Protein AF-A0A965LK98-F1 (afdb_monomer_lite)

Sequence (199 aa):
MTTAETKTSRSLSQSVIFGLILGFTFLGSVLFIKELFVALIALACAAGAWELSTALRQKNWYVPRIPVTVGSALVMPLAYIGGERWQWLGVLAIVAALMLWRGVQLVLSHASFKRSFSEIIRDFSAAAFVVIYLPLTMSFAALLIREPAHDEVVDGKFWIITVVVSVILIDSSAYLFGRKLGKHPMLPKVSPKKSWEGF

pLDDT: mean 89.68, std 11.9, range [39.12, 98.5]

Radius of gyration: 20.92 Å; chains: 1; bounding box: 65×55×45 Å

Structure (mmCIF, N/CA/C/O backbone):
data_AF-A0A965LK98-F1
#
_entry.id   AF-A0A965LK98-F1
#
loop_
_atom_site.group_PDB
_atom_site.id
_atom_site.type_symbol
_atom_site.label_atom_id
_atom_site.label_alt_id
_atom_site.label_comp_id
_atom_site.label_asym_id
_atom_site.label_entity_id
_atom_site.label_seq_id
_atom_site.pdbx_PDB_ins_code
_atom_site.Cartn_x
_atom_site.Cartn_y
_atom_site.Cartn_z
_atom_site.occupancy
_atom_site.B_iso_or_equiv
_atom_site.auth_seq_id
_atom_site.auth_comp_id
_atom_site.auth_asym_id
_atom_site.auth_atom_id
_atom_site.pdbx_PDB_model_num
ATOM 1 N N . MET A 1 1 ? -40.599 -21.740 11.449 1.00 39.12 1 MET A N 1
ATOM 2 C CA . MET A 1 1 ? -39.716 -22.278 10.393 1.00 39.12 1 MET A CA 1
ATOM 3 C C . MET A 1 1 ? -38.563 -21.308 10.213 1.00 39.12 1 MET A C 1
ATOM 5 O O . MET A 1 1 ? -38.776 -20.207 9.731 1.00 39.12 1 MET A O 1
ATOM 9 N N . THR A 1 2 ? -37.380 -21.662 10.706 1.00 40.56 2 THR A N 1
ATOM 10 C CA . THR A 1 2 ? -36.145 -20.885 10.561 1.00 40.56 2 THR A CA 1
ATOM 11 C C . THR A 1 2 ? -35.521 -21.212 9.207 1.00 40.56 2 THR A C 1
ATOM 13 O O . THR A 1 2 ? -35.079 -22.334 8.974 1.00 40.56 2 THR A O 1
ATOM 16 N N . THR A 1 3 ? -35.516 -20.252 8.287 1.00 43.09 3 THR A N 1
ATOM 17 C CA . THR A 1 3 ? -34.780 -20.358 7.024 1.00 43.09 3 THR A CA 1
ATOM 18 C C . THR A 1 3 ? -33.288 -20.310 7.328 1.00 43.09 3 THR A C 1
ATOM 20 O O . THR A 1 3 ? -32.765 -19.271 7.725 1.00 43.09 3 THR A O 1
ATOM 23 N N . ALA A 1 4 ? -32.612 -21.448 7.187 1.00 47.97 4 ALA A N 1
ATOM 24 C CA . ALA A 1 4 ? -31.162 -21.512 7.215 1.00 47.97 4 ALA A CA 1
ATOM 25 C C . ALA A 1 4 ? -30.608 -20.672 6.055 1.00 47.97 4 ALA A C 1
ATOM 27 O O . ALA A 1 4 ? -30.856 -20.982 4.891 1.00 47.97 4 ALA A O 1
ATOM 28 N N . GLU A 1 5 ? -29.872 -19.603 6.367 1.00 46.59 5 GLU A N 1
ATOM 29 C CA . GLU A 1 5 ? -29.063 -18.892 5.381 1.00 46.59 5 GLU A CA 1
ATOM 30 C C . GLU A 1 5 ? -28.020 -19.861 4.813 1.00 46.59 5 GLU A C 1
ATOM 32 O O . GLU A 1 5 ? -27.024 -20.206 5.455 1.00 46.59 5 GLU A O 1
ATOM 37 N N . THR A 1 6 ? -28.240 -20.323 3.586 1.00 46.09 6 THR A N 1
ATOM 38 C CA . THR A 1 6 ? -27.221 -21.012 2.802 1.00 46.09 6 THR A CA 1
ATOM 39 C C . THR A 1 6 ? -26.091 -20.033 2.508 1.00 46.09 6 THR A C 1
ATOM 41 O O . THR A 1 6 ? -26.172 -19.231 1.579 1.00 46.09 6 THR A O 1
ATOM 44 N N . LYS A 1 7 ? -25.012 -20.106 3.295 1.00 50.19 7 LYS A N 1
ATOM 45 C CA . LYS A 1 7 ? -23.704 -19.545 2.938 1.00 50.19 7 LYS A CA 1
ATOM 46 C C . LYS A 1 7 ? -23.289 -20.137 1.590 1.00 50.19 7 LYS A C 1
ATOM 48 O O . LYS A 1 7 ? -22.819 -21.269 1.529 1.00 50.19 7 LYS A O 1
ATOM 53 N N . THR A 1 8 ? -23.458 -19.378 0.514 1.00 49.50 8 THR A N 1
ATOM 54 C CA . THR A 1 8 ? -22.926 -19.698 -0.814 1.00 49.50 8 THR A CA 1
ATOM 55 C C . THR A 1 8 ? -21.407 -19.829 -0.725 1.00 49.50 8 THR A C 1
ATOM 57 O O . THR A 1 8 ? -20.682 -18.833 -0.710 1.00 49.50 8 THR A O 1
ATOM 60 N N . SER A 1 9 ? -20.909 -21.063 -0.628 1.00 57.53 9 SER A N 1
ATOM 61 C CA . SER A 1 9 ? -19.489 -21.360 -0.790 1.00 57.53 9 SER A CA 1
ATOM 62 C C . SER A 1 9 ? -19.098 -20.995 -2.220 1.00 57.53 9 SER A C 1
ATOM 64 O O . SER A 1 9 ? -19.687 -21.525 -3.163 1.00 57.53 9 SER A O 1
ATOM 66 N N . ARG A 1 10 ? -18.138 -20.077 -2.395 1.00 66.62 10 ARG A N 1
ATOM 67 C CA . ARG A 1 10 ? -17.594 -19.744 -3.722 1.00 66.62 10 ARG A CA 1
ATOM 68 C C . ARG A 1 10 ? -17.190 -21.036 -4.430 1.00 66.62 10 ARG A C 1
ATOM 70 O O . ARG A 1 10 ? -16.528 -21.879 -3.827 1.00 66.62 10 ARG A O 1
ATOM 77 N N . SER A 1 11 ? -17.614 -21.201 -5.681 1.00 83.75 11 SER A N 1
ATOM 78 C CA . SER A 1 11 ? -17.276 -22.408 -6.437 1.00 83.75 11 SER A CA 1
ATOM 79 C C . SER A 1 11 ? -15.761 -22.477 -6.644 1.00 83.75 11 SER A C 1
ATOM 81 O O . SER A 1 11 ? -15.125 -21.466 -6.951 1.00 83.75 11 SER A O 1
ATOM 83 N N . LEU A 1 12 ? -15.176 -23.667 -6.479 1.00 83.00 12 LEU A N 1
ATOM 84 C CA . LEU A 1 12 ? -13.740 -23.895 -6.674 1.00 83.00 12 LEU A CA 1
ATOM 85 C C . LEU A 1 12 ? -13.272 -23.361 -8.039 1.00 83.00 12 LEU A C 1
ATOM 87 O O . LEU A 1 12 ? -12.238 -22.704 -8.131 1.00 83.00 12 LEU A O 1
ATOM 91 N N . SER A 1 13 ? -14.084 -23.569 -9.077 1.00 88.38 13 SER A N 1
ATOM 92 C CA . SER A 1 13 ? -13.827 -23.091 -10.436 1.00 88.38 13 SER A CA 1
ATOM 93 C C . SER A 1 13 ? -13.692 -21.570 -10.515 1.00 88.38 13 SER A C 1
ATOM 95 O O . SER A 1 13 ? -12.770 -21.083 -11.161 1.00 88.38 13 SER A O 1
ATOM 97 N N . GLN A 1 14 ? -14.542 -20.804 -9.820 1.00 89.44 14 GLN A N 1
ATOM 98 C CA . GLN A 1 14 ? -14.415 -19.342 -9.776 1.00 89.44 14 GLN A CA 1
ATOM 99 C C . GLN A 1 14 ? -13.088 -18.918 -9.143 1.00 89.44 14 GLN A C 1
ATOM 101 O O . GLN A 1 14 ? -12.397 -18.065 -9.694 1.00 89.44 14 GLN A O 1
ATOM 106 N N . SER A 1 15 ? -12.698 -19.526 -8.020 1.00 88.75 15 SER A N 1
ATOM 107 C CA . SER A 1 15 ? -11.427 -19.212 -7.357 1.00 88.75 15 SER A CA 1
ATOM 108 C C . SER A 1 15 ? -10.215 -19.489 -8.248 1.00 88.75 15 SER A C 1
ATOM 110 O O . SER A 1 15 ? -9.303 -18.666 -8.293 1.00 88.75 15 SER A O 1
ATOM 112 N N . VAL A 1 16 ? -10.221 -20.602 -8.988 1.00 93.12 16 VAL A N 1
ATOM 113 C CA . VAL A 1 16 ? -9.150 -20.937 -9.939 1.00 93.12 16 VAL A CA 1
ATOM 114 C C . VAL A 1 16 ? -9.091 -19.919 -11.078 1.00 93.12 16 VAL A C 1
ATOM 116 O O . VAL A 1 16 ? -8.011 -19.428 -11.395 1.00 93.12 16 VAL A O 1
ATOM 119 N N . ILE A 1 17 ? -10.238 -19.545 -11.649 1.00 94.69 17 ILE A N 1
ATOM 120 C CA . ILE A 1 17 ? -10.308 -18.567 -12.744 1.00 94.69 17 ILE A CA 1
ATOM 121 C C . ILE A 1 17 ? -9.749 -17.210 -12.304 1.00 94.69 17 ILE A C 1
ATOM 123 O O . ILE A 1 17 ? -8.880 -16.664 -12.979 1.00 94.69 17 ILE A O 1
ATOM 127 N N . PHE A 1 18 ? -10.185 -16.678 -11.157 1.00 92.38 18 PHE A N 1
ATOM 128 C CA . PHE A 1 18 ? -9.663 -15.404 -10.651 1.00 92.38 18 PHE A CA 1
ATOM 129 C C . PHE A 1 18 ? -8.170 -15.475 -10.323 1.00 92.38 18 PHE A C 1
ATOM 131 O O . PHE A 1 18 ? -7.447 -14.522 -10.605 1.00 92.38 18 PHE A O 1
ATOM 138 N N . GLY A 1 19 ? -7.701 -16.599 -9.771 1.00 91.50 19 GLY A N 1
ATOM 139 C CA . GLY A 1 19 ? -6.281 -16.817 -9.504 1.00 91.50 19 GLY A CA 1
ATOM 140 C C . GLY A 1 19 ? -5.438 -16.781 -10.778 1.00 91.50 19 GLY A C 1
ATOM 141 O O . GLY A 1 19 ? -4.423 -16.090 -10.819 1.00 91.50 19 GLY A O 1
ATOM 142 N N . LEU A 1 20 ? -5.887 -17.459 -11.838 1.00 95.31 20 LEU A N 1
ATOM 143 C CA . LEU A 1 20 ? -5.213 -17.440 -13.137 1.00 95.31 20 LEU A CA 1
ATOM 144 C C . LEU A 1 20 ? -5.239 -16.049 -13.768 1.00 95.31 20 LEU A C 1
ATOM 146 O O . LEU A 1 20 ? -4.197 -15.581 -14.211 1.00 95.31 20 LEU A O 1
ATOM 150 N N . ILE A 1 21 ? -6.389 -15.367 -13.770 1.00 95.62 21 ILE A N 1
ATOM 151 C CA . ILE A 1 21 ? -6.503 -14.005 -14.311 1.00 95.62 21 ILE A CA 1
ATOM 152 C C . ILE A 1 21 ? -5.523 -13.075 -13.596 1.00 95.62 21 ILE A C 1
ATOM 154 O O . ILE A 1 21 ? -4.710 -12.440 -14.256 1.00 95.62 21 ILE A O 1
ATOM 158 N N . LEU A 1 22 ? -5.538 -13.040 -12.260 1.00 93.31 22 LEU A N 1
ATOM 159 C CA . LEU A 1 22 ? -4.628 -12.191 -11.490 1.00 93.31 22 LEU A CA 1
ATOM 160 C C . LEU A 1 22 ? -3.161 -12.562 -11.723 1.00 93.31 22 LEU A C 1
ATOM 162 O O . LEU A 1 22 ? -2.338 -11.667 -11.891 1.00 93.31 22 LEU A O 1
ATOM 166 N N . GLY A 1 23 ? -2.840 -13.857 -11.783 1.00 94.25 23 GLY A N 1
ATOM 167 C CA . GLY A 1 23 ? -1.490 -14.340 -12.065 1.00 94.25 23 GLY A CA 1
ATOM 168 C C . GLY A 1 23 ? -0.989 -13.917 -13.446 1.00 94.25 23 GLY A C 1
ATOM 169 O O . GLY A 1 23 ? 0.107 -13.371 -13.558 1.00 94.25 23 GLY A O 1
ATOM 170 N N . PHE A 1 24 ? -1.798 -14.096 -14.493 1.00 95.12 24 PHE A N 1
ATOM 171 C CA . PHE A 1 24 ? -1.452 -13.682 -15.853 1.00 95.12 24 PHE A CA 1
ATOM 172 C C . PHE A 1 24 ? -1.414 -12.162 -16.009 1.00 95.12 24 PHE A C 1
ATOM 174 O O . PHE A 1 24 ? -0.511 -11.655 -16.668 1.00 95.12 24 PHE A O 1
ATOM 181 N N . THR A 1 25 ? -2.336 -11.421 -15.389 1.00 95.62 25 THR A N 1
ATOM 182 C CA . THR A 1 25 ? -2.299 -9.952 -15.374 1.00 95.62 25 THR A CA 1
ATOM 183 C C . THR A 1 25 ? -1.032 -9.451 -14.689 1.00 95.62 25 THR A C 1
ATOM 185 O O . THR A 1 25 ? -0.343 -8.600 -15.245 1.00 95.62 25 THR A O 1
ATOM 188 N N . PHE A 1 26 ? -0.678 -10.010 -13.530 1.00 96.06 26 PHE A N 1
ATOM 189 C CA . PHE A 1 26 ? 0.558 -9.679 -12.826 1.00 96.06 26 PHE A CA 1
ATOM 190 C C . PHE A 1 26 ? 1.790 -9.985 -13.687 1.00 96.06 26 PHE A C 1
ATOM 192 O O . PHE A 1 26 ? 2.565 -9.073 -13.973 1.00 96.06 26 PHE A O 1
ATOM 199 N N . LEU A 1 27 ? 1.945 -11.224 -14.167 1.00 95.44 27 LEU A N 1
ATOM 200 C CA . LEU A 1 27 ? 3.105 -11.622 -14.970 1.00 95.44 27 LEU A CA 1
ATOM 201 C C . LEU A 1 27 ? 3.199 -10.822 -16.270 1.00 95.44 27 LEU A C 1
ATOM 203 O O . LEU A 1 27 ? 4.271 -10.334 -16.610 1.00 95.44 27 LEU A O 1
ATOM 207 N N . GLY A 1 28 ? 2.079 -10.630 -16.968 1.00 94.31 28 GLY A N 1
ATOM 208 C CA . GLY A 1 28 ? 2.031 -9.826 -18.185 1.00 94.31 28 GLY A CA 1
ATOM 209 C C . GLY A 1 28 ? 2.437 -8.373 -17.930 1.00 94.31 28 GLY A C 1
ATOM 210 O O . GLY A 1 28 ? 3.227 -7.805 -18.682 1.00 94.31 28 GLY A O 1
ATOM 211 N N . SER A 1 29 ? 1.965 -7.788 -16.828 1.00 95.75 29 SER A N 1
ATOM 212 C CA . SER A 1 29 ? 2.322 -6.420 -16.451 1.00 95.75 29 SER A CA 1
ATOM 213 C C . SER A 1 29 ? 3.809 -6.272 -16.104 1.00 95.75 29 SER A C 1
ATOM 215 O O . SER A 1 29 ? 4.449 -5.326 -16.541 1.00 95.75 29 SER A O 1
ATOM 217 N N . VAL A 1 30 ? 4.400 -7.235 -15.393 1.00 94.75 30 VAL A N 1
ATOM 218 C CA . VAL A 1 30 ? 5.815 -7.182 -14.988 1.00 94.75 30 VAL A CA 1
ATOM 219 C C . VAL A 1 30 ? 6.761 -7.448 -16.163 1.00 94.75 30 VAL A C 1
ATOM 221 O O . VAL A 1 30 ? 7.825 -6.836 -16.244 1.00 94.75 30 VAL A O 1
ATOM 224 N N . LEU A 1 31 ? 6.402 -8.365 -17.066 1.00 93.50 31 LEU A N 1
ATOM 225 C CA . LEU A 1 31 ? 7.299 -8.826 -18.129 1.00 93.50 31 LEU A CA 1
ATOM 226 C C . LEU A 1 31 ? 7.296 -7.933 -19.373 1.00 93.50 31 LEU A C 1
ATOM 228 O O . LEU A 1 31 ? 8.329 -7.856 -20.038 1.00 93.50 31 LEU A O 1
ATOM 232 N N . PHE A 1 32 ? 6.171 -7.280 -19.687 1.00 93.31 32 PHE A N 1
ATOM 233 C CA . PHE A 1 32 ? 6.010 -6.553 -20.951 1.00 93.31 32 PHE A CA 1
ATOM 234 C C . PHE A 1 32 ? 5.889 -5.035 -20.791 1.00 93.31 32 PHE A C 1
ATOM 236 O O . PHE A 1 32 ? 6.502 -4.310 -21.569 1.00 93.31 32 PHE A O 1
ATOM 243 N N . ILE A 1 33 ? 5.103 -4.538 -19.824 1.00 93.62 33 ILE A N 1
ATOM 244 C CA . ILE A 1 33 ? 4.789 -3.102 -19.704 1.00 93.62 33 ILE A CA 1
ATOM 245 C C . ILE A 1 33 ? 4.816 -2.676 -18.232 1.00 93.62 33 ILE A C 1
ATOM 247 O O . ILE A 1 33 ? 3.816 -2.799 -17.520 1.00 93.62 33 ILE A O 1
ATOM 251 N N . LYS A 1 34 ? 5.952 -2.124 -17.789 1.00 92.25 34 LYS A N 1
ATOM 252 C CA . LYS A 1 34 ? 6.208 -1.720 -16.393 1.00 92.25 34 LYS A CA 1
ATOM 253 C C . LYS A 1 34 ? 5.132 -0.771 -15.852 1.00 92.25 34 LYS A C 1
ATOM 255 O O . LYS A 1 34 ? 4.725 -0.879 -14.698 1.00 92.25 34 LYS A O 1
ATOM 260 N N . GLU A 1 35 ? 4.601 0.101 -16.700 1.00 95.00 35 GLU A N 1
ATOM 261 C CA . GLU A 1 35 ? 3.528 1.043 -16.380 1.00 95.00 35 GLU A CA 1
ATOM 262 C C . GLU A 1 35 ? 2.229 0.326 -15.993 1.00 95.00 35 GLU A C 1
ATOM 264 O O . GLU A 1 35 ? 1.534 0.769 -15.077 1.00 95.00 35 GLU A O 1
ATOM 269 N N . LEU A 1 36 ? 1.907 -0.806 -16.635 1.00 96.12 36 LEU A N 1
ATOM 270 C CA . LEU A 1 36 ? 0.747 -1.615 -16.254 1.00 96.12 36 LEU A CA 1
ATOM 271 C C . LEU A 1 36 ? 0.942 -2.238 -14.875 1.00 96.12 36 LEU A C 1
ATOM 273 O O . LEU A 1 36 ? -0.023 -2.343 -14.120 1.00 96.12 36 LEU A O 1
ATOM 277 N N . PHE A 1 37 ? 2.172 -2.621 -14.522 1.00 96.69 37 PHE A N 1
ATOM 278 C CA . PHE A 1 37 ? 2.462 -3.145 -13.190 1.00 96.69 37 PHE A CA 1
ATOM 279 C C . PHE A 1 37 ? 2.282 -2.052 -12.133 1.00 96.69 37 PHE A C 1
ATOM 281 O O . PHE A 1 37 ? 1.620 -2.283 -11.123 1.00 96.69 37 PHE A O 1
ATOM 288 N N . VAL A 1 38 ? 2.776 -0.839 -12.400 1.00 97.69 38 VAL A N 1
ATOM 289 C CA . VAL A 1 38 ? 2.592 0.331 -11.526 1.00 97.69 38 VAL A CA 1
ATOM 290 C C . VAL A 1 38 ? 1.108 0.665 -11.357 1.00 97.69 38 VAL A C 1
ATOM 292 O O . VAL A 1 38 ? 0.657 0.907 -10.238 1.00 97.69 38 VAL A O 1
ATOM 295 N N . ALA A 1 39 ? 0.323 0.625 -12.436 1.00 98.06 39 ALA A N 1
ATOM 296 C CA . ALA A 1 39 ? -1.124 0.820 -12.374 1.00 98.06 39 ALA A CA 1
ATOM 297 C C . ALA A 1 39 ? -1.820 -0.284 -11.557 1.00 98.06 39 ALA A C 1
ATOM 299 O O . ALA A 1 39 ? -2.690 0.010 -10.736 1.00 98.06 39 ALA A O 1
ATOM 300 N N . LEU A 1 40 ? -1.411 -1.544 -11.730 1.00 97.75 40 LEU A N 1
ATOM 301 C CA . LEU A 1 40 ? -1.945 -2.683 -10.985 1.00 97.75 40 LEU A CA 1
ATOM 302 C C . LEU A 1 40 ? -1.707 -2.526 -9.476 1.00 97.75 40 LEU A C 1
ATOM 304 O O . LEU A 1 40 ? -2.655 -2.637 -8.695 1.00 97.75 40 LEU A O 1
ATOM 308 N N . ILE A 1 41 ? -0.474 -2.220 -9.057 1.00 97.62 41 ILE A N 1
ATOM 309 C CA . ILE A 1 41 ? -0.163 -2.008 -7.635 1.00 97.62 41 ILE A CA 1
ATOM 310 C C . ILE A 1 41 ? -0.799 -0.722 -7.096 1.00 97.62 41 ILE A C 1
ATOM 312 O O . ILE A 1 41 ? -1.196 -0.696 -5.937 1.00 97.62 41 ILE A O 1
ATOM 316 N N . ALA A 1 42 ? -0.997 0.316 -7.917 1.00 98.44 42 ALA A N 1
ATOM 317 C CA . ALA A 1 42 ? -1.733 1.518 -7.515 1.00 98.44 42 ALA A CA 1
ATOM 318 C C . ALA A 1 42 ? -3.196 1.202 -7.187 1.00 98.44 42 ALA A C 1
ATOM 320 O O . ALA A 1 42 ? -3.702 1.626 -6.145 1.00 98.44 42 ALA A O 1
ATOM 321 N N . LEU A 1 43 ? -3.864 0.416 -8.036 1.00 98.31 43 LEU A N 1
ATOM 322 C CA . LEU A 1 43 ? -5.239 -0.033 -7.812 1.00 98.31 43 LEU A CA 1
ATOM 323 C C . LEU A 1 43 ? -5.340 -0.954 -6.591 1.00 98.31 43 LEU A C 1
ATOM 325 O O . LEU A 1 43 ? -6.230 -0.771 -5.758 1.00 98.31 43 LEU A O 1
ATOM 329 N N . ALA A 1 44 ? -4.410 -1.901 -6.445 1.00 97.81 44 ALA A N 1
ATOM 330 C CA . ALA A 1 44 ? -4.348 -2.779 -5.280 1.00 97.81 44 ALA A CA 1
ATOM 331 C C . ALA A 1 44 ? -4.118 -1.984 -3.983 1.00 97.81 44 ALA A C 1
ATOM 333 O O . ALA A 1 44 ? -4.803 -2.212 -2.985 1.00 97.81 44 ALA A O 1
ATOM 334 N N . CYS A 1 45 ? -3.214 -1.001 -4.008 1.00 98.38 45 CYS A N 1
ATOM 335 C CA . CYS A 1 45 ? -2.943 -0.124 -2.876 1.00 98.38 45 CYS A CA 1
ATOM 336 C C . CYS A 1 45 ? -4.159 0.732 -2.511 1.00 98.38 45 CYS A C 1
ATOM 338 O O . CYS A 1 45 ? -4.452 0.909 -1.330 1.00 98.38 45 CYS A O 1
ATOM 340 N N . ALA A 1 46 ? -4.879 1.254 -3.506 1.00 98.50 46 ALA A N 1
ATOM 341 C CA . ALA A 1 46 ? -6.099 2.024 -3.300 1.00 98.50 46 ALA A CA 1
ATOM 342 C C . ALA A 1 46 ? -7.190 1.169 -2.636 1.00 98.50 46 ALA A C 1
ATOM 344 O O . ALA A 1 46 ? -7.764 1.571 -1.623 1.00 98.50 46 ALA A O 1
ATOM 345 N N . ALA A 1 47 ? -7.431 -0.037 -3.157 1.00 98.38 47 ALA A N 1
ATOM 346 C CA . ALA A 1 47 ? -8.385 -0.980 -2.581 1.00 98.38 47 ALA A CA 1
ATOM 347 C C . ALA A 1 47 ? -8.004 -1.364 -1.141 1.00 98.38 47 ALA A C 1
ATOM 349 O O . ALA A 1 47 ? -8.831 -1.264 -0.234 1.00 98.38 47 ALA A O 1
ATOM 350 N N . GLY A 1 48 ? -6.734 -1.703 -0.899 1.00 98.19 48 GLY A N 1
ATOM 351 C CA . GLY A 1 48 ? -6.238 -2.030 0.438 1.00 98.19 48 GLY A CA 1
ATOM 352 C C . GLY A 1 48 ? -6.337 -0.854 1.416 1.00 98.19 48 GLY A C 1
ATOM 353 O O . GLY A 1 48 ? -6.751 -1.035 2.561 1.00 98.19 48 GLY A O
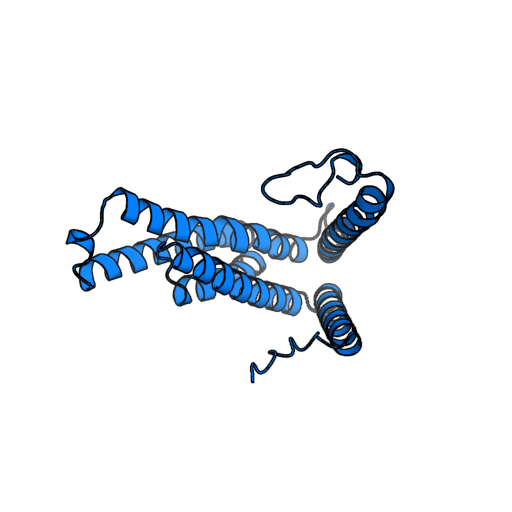 1
ATOM 354 N N . ALA A 1 49 ? -6.039 0.372 0.976 1.00 98.31 49 ALA A N 1
ATOM 355 C CA . ALA A 1 49 ? -6.177 1.571 1.801 1.00 98.31 49 ALA A CA 1
ATOM 356 C C . ALA A 1 49 ? -7.645 1.862 2.137 1.00 98.31 49 ALA A C 1
ATOM 358 O O . ALA A 1 49 ? -7.963 2.263 3.263 1.00 98.31 49 ALA A O 1
ATOM 359 N N . TRP A 1 50 ? -8.559 1.623 1.195 1.00 98.44 50 TRP A N 1
ATOM 360 C CA . TRP A 1 50 ? -9.996 1.726 1.425 1.00 98.44 50 TRP A CA 1
ATOM 361 C C . TRP A 1 50 ? -10.479 0.710 2.462 1.00 98.44 50 TRP A C 1
ATOM 363 O O . TRP A 1 50 ? -11.186 1.085 3.400 1.00 98.44 50 TRP A O 1
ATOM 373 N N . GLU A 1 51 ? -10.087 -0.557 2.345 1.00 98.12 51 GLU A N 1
--------
▸ WHAT TO WORK ON:
Could you reproduce exactly the lines of the entries above, from the one with "ATOM 54 C CA" through the one with "ATOM 68 C C", and nothing else?

▸ REPLY:
ATOM 54 C CA . THR A 1 8 ? -22.926 -19.698 -0.814 1.00 49.50 8 THR A CA 1
ATOM 55 C C . THR A 1 8 ? -21.407 -19.829 -0.725 1.00 49.50 8 THR A C 1
ATOM 57 O O . THR A 1 8 ? -20.682 -18.833 -0.710 1.00 49.50 8 THR A O 1
ATOM 60 N N . SER A 1 9 ? -20.909 -21.063 -0.628 1.00 57.53 9 SER A N 1
ATOM 61 C CA . SER A 1 9 ? -19.489 -21.360 -0.790 1.00 57.53 9 SER A CA 1
ATOM 62 C C . SER A 1 9 ? -19.098 -20.995 -2.220 1.00 57.53 9 SER A C 1
ATOM 64 O O . SER A 1 9 ? -19.687 -21.525 -3.163 1.00 57.53 9 SER A O 1
ATOM 66 N N . ARG A 1 10 ? -18.138 -20.077 -2.395 1.00 66.62 10 ARG A N 1
ATOM 67 C CA . ARG A 1 10 ? -17.594 -19.744 -3.722 1.00 66.62 10 ARG A CA 1
ATOM 68 C C . ARG A 1 10 ? -17.190 -21.036 -4.430 1.00 66.62 10 ARG A C 1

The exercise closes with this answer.